Commander’s Log Sarsdate 11/06/0021 YOUR HELP REQUIRED (and points means prizes)
And The Ancient Meaning Of Porridge
Not all of us are great fans of porridge. And in fact, what used to just taste vaguely unpleasant to me now tastes positively yuk. They keep telling me a lot of aspects of my taste will return fairly close to something like normal with the eventual passage of time. Call me half empty, but cramming so many caveats (‘a lot of aspects’, ‘fairly close’, ‘something like normal’, ‘eventual passage of time’) into one supposedly supportive sentence seems to say more about what won’t happen rather than what will. But in the meantime, I have been trying to get my head around the likely mental contortions required to force down this Holy Ramekin of porridge once we capture it.
But this morning I am filled with huge optimism. The word porridge first entered the English language around 1530 AD as a corruption of the French potage. Potage in French means soup, and indeed porridge in the UK was originally also a thickened vegetable soup, even on occasions with a bit of meat thrown in.

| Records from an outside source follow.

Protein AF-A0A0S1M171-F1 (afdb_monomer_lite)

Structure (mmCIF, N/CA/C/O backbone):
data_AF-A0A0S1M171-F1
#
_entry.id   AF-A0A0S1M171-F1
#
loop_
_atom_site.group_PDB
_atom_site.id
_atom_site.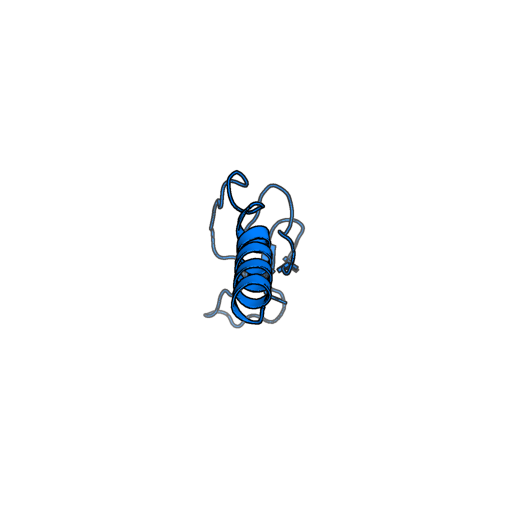type_symbol
_atom_site.label_atom_id
_atom_site.label_alt_id
_atom_site.label_comp_id
_atom_site.label_asym_id
_atom_site.label_entity_id
_atom_site.label_seq_id
_atom_site.pdbx_PDB_ins_code
_atom_site.Cartn_x
_atom_site.Cartn_y
_atom_site.Cartn_z
_atom_site.occupancy
_atom_site.B_iso_or_equiv
_atom_site.auth_seq_id
_atom_site.auth_comp_id
_atom_site.auth_asym_id
_atom_site.auth_atom_id
_atom_site.pdbx_PDB_model_num
ATOM 1 N N . MET A 1 1 ? 0.573 -41.380 9.487 1.00 52.66 1 MET A N 1
ATOM 2 C CA . MET A 1 1 ? 0.415 -40.738 8.161 1.00 52.66 1 MET A CA 1
ATOM 3 C C . MET A 1 1 ? -0.223 -39.345 8.210 1.00 52.66 1 MET A C 1
ATOM 5 O O . MET A 1 1 ? -0.005 -38.593 7.280 1.00 52.66 1 MET A O 1
ATOM 9 N N . ILE A 1 2 ? -0.955 -38.952 9.264 1.00 58.41 2 ILE A N 1
ATOM 10 C CA . ILE A 1 2 ? -1.632 -37.634 9.335 1.00 58.41 2 ILE A CA 1
ATOM 11 C C . ILE A 1 2 ? -0.644 -36.461 9.529 1.00 58.41 2 ILE A C 1
ATOM 13 O O . ILE A 1 2 ? -0.839 -35.386 8.974 1.00 58.41 2 ILE A O 1
ATOM 17 N N . LEU A 1 3 ? 0.458 -36.681 10.256 1.00 55.06 3 LEU A N 1
ATOM 18 C CA . LEU A 1 3 ? 1.437 -35.632 10.587 1.00 55.06 3 LEU A CA 1
ATOM 19 C C . LEU A 1 3 ? 2.205 -35.078 9.371 1.00 55.06 3 LEU A C 1
ATOM 21 O O . LEU A 1 3 ? 2.578 -33.910 9.370 1.00 55.06 3 LEU A O 1
ATOM 25 N N . LEU A 1 4 ? 2.411 -35.887 8.326 1.00 57.38 4 LEU A N 1
ATOM 26 C CA . LEU A 1 4 ? 3.131 -35.463 7.117 1.00 57.38 4 LEU A CA 1
ATOM 27 C C . LEU A 1 4 ? 2.316 -34.467 6.282 1.00 57.38 4 LEU A C 1
ATOM 29 O O . LEU A 1 4 ? 2.881 -33.538 5.718 1.00 57.38 4 LEU A O 1
ATOM 33 N N . PHE A 1 5 ? 0.989 -34.616 6.253 1.00 56.88 5 PHE A N 1
ATOM 34 C CA . PHE A 1 5 ? 0.111 -33.697 5.528 1.00 56.88 5 PHE A CA 1
ATOM 35 C C . PHE A 1 5 ? 0.075 -32.314 6.183 1.00 56.88 5 PHE A C 1
ATOM 37 O O . PHE A 1 5 ? 0.166 -31.310 5.486 1.00 56.88 5 PHE A O 1
ATOM 44 N N . ALA A 1 6 ? 0.025 -32.249 7.518 1.00 57.56 6 ALA A N 1
ATOM 45 C CA . ALA A 1 6 ? 0.013 -30.980 8.248 1.00 57.56 6 ALA A CA 1
ATOM 46 C C . ALA A 1 6 ? 1.276 -30.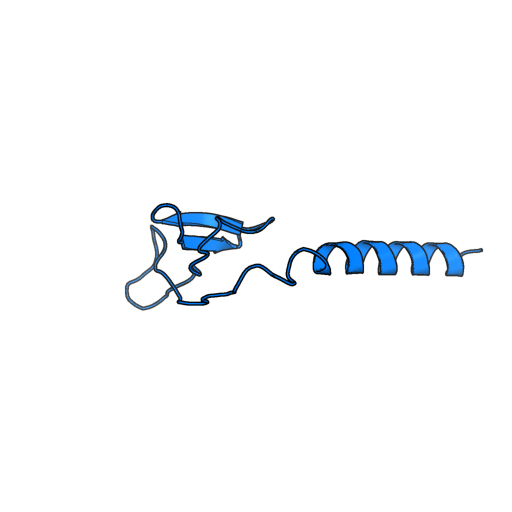135 7.995 1.00 57.56 6 ALA A C 1
ATOM 48 O O . ALA A 1 6 ? 1.182 -28.919 7.839 1.00 57.56 6 ALA A O 1
ATOM 49 N N . ALA A 1 7 ? 2.445 -30.776 7.894 1.00 58.34 7 ALA A N 1
ATOM 50 C CA . ALA A 1 7 ? 3.700 -30.091 7.591 1.00 58.34 7 ALA A CA 1
ATOM 51 C C . ALA A 1 7 ? 3.720 -29.489 6.174 1.00 58.34 7 ALA A C 1
ATOM 53 O O . ALA A 1 7 ? 4.240 -28.392 5.993 1.00 58.34 7 ALA A O 1
ATOM 54 N N . VAL A 1 8 ? 3.106 -30.159 5.191 1.00 59.94 8 VAL A N 1
ATOM 55 C CA . VAL A 1 8 ? 3.002 -29.662 3.805 1.00 59.94 8 VAL A CA 1
ATOM 56 C C . VAL A 1 8 ? 2.103 -28.424 3.714 1.00 59.94 8 VAL A C 1
ATOM 58 O O . VAL A 1 8 ? 2.419 -27.480 2.997 1.00 59.94 8 VAL A O 1
ATOM 61 N N . PHE A 1 9 ? 1.001 -28.379 4.468 1.00 59.31 9 PHE A N 1
ATOM 62 C CA . PHE A 1 9 ? 0.138 -27.193 4.487 1.00 59.31 9 PHE A CA 1
ATOM 63 C C . PHE A 1 9 ? 0.809 -25.988 5.166 1.00 59.31 9 PHE A C 1
ATOM 65 O O . PHE A 1 9 ? 0.626 -24.861 4.711 1.00 59.31 9 PHE A O 1
ATOM 72 N N . LEU A 1 10 ? 1.628 -26.209 6.205 1.00 57.03 10 LEU A N 1
ATOM 73 C CA . LEU A 1 10 ? 2.413 -25.134 6.824 1.00 57.03 10 LEU A CA 1
ATOM 74 C C . LEU A 1 10 ? 3.500 -24.583 5.888 1.00 57.03 10 LEU A C 1
ATOM 76 O O . LEU A 1 10 ? 3.706 -23.372 5.866 1.00 57.03 10 LEU A O 1
ATOM 80 N N . THR A 1 11 ? 4.178 -25.431 5.103 1.00 58.06 11 THR A N 1
ATOM 81 C CA . THR A 1 11 ? 5.208 -24.962 4.159 1.00 58.06 11 THR A CA 1
ATOM 82 C C . THR A 1 11 ? 4.614 -24.180 2.986 1.00 58.06 11 THR A C 1
ATOM 84 O O . THR A 1 11 ? 5.202 -23.186 2.561 1.00 58.06 11 THR A O 1
ATOM 87 N N . LEU A 1 12 ? 3.424 -24.561 2.509 1.00 54.88 12 LEU A N 1
ATOM 88 C CA . LEU A 1 12 ? 2.667 -23.797 1.508 1.00 54.88 12 LEU A CA 1
ATOM 89 C C . LEU A 1 12 ? 2.231 -22.424 2.042 1.00 54.88 12 LEU A C 1
ATOM 91 O O . LEU A 1 12 ? 2.377 -21.433 1.336 1.00 54.88 12 LEU A O 1
ATOM 95 N N . ALA A 1 13 ? 1.795 -22.332 3.303 1.00 55.50 13 ALA A N 1
ATOM 96 C CA . ALA A 1 13 ? 1.450 -21.048 3.924 1.00 55.50 13 ALA A CA 1
ATOM 97 C C . ALA A 1 13 ? 2.661 -20.107 4.089 1.00 55.50 13 ALA A C 1
ATOM 99 O O . ALA A 1 13 ? 2.502 -18.890 4.085 1.00 55.50 13 ALA A O 1
ATOM 100 N N . SER A 1 14 ? 3.878 -20.651 4.212 1.00 53.16 14 SER A N 1
ATOM 101 C CA . SER A 1 14 ? 5.119 -19.861 4.232 1.00 53.16 14 SER A CA 1
ATOM 102 C C . SER A 1 14 ? 5.665 -19.497 2.842 1.00 53.16 14 SER A C 1
ATOM 104 O O . SER A 1 14 ? 6.587 -18.688 2.740 1.00 53.16 14 SER A O 1
ATOM 106 N N . ALA A 1 15 ? 5.117 -20.054 1.757 1.00 46.31 15 ALA A N 1
ATOM 107 C CA . ALA A 1 15 ? 5.532 -19.691 0.400 1.00 46.31 15 ALA A CA 1
ATOM 108 C C . ALA A 1 15 ? 4.996 -18.306 -0.017 1.00 46.31 15 ALA A C 1
ATOM 110 O O . ALA A 1 15 ? 5.698 -17.571 -0.706 1.00 46.31 15 ALA A O 1
ATOM 111 N N . ASP A 1 16 ? 3.834 -17.892 0.503 1.00 47.25 16 ASP A N 1
ATOM 112 C CA . ASP A 1 16 ? 3.281 -16.535 0.334 1.00 47.25 16 ASP A CA 1
ATOM 113 C C . ASP A 1 16 ? 4.131 -15.431 0.997 1.00 47.25 16 ASP A C 1
ATOM 115 O O . ASP A 1 16 ? 3.919 -14.247 0.751 1.00 47.25 16 ASP A O 1
ATOM 119 N N . THR A 1 17 ? 5.119 -15.788 1.826 1.00 47.50 17 THR A N 1
ATOM 120 C CA . THR A 1 17 ? 6.044 -14.817 2.442 1.00 47.50 17 THR A CA 1
ATOM 121 C C . THR A 1 17 ? 7.354 -14.611 1.679 1.00 47.50 17 THR A C 1
ATOM 123 O O . THR A 1 17 ? 8.134 -13.737 2.055 1.00 47.50 17 THR A O 1
ATOM 126 N N . TYR A 1 18 ? 7.618 -15.378 0.614 1.00 44.62 18 TYR A N 1
ATOM 127 C CA . TYR A 1 18 ? 8.908 -15.320 -0.089 1.00 44.62 18 TYR A CA 1
ATOM 128 C C . TYR A 1 18 ? 8.991 -14.232 -1.176 1.00 44.62 18 TYR A C 1
ATOM 130 O O . TYR A 1 18 ? 10.093 -13.886 -1.594 1.00 44.62 18 TYR A O 1
ATOM 138 N N . GLU A 1 19 ? 7.869 -13.630 -1.590 1.00 46.38 19 GLU A N 1
ATOM 139 C CA . GLU A 1 19 ? 7.841 -12.538 -2.587 1.00 46.38 19 GLU A CA 1
ATOM 140 C C . GLU A 1 19 ? 7.803 -11.123 -1.968 1.00 46.38 19 GLU A C 1
ATOM 142 O O . GLU A 1 19 ? 7.498 -10.141 -2.640 1.00 46.38 19 GLU A O 1
ATOM 147 N N . ASP A 1 20 ? 8.129 -10.988 -0.680 1.00 51.38 20 ASP A N 1
ATOM 148 C CA . ASP A 1 20 ? 8.110 -9.709 0.056 1.00 51.38 20 ASP A CA 1
ATOM 149 C C . ASP A 1 20 ? 9.525 -9.236 0.465 1.00 51.38 20 ASP A C 1
ATOM 151 O O . ASP A 1 20 ? 9.662 -8.320 1.279 1.00 51.38 20 ASP A O 1
ATOM 155 N N . VAL A 1 21 ? 10.591 -9.868 -0.050 1.00 46.88 21 VAL A N 1
ATOM 156 C CA . VAL A 1 21 ? 11.960 -9.691 0.485 1.00 46.88 21 VAL A CA 1
ATOM 157 C C . VAL A 1 21 ? 12.828 -8.642 -0.216 1.00 46.88 21 VAL A C 1
ATOM 159 O O . VAL A 1 21 ? 13.863 -8.296 0.339 1.00 46.88 21 VAL A O 1
ATOM 162 N N . ASP A 1 22 ? 12.424 -8.079 -1.362 1.00 47.22 22 ASP A N 1
ATOM 163 C CA . ASP A 1 22 ? 13.277 -7.091 -2.061 1.00 47.22 22 ASP A CA 1
ATOM 164 C C . ASP A 1 22 ? 12.537 -5.993 -2.840 1.00 47.22 22 ASP A C 1
ATOM 166 O O . ASP A 1 22 ? 13.125 -5.229 -3.606 1.00 47.22 22 ASP A O 1
ATOM 170 N N . MET A 1 23 ? 11.233 -5.845 -2.622 1.00 52.38 23 MET A N 1
ATOM 171 C CA . MET A 1 23 ? 10.552 -4.620 -3.028 1.00 52.38 23 MET A CA 1
ATOM 172 C C . MET A 1 23 ? 10.837 -3.611 -1.914 1.00 52.38 23 MET A C 1
ATOM 174 O O . MET A 1 23 ? 10.348 -3.823 -0.800 1.00 52.38 23 MET A O 1
ATOM 178 N N . PRO A 1 24 ? 11.615 -2.531 -2.120 1.00 51.22 24 PRO A N 1
ATOM 179 C CA . PRO A 1 24 ? 11.795 -1.540 -1.076 1.00 51.22 24 PRO A CA 1
ATOM 180 C C . PRO A 1 24 ? 10.412 -0.976 -0.761 1.00 51.22 24 PRO A C 1
ATOM 182 O O . PRO A 1 24 ? 9.879 -0.168 -1.525 1.00 51.22 24 PRO A O 1
ATOM 185 N N . LYS A 1 25 ? 9.824 -1.421 0.358 1.00 52.75 25 LYS A N 1
ATOM 186 C CA . LYS A 1 25 ? 8.674 -0.807 1.019 1.00 52.75 25 LYS A CA 1
ATOM 187 C C . LYS A 1 25 ? 9.083 0.626 1.341 1.00 52.75 25 LYS A C 1
ATOM 189 O O . LYS A 1 25 ? 9.444 0.946 2.469 1.00 52.75 25 LYS A O 1
ATOM 194 N N . ARG A 1 26 ? 9.060 1.524 0.354 1.00 54.84 26 ARG A N 1
ATOM 195 C CA . ARG A 1 26 ? 9.102 2.970 0.582 1.00 54.84 26 ARG A CA 1
ATOM 196 C C . ARG A 1 26 ? 7.703 3.359 1.033 1.00 54.84 26 ARG A C 1
ATOM 198 O O . ARG A 1 26 ? 6.941 3.986 0.308 1.00 54.84 26 ARG A O 1
ATOM 205 N N . GLY A 1 27 ? 7.379 2.862 2.226 1.00 64.56 27 GLY A N 1
ATOM 206 C CA . GLY A 1 27 ? 6.080 2.877 2.869 1.00 64.56 27 GLY A CA 1
ATOM 207 C C . GLY A 1 27 ? 5.692 4.281 3.290 1.00 64.56 27 GLY A C 1
ATOM 208 O O . GLY A 1 27 ? 5.711 4.613 4.470 1.00 64.56 27 GLY A O 1
ATOM 209 N N . PHE A 1 28 ? 5.322 5.097 2.314 1.00 78.50 28 PHE A N 1
ATOM 210 C CA . PHE A 1 28 ? 4.534 6.286 2.564 1.00 78.50 28 PHE A CA 1
ATOM 211 C C . PHE A 1 28 ? 3.066 5.922 2.419 1.00 78.50 28 PHE A C 1
ATOM 213 O O . PHE A 1 28 ? 2.653 5.315 1.428 1.00 78.50 28 PHE A O 1
ATOM 220 N N . ALA A 1 29 ? 2.281 6.280 3.430 1.00 86.88 29 ALA A N 1
ATOM 221 C CA . ALA A 1 29 ? 0.839 6.191 3.331 1.00 86.88 29 ALA A CA 1
ATOM 222 C C . ALA A 1 29 ? 0.360 7.163 2.244 1.00 86.88 29 ALA A C 1
ATOM 224 O O . ALA A 1 29 ? 0.839 8.293 2.141 1.00 86.88 29 ALA A O 1
ATOM 225 N N . CYS A 1 30 ? -0.577 6.712 1.423 1.00 88.69 30 CYS A N 1
ATOM 226 C CA . CYS A 1 30 ? -1.178 7.508 0.366 1.00 88.69 30 CYS A CA 1
ATOM 227 C C . CYS A 1 30 ? -2.697 7.424 0.455 1.00 88.69 30 CYS A C 1
ATOM 229 O O . CYS A 1 30 ? -3.275 6.481 1.003 1.00 88.69 30 CYS A O 1
ATOM 231 N N . LYS A 1 31 ? -3.348 8.462 -0.060 1.00 90.69 31 LYS A N 1
ATOM 232 C CA . LYS A 1 31 ? -4.795 8.589 -0.006 1.00 90.69 31 LYS A CA 1
ATOM 233 C C . LYS A 1 31 ? -5.421 7.887 -1.209 1.00 90.69 31 LYS A C 1
ATOM 235 O O . LYS A 1 31 ? -5.120 8.244 -2.345 1.00 90.69 31 LYS A O 1
ATOM 240 N N . CYS A 1 32 ? -6.301 6.924 -0.959 1.00 88.81 32 CYS A N 1
ATOM 241 C CA . CYS A 1 3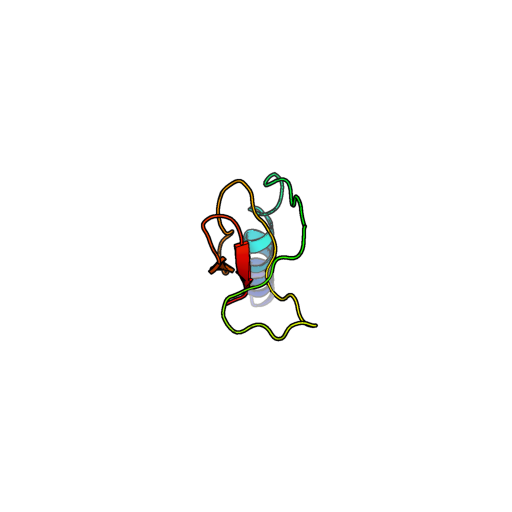2 ? -7.064 6.264 -2.015 1.00 88.81 32 CYS A CA 1
ATOM 242 C C . CYS A 1 32 ? -8.294 7.087 -2.422 1.00 88.81 32 CYS A C 1
ATOM 244 O O . CYS A 1 32 ? -8.793 7.919 -1.657 1.00 88.81 32 CYS A O 1
ATOM 246 N N . ILE A 1 33 ? -8.842 6.821 -3.611 1.00 86.31 33 ILE A N 1
ATOM 247 C CA . ILE A 1 33 ? -10.137 7.391 -4.004 1.00 86.31 33 ILE A CA 1
ATOM 248 C C . ILE A 1 33 ? -11.209 6.908 -3.013 1.00 86.31 33 ILE A C 1
ATOM 250 O O . ILE A 1 33 ? -11.310 5.718 -2.718 1.00 86.31 33 ILE A O 1
ATOM 254 N N . GLY A 1 34 ? -11.984 7.849 -2.469 1.00 85.00 34 GLY A N 1
ATOM 255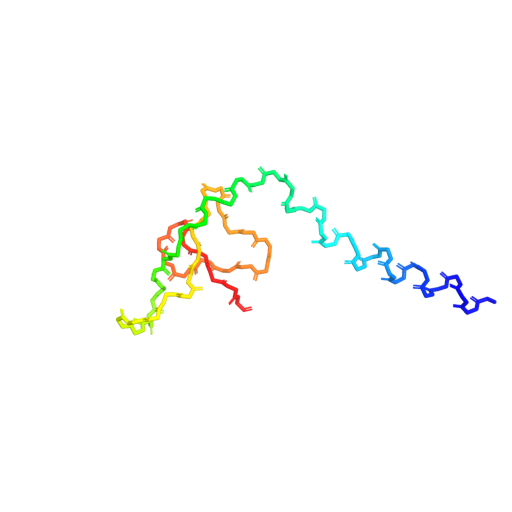 C CA . GLY A 1 34 ? -13.008 7.580 -1.453 1.00 85.00 34 GLY A CA 1
ATOM 256 C C . GLY A 1 34 ? -12.522 7.662 -0.003 1.00 85.00 34 GLY A C 1
ATOM 257 O O . GLY A 1 34 ? -13.341 7.596 0.910 1.00 85.00 34 GLY A O 1
ATOM 258 N N . ASP A 1 35 ? -11.223 7.865 0.237 1.00 85.88 35 ASP A N 1
ATOM 259 C CA . ASP A 1 35 ? -10.721 8.089 1.592 1.00 85.88 35 ASP A CA 1
ATOM 260 C C . ASP A 1 35 ? -11.197 9.436 2.157 1.00 85.88 35 ASP A C 1
ATOM 262 O O . ASP A 1 35 ? -11.155 10.486 1.497 1.00 85.88 35 ASP A O 1
ATOM 266 N N . SER A 1 36 ? -11.601 9.429 3.430 1.00 81.38 36 SER A N 1
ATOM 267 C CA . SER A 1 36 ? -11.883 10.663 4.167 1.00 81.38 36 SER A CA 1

Calum mentioned a few days ago that Sweeny McTodd’s Impossible Pie Factory is sometimes still referred to by older locals as “The Impossible Porridge Kitchen”. Combining this with my recent etymological porridge discovery I’m very hopeful that the ancient recipe for the magical porridge in the Holy Ramekin will in fact contain meat and 2 veg, not just boiled oats. This is particularly exciting because yesterday I successfully drank a small bowl of Jewish Penicillin, a.k.a. chicken and vegetable soup.
And talking of capturing the Holy Ramekin, I see Felix and Sherpa Shirl are descending to pick me up, along with the one cask for our onslaught on the summit of Ben Ramekin… Exciting times and I have updated our mission schedule to attempt the summit this coming Monday. So put the 14th of June in your diary – it may be where this blog ends (hurrah for all!).
EMERGENCY!!! But Dougal McDangerous has just hoved into view, looking very cross (probably because he’s sensed he may not get his fair share of the lethal one cask mixture. In fact, he has already ignited his breath and looks set on taking out our balloon, along with its occupants So near and yet so far 🙀.
Our only way forward now is a two pronged attack, with Felix and Shirl firing from the balloon and me doing what I can from the ground.
But we will need all your help through the magical augmented reality portal Felix has prepared. If you follow this link to Dragon Slaying For Beginners you can help us destroy Dougal.

You can participate as many times as you like and the important thing is to overwhelm him with firepower – the more vigorously you attack, the more likely he is to permanently succumb.
This is an existential crisis so I’m offering a prize for the fastest destruction of McDangerous. Please put the best time you achieve into the comments on this post along with the exclamation that Dougal makes when he expires (different times produce different exclamations)
We will announce the results on Monday. As usual, the judges decision will be final, but please do help us – our lives depend upon it!
Editor’s Note: I had resigned myself to learning how to create fake Wikipedia articles about the derivation of the word porridge as I’m really not sure I can eat a ramekin of the stuff, so it was marvellous to find that in fact I didn’t need to fake anything – the derivation is in reality exactly what I was going to fake. There must be a word for when that happens.
Stop Press: The Closing date for Dragon slaying entries is 5pm today (Sunday).
:) 65 sec McShit!
PS. I think that when the facts you are about to make up surprisingly correspond with actual facts its often known as 'News'.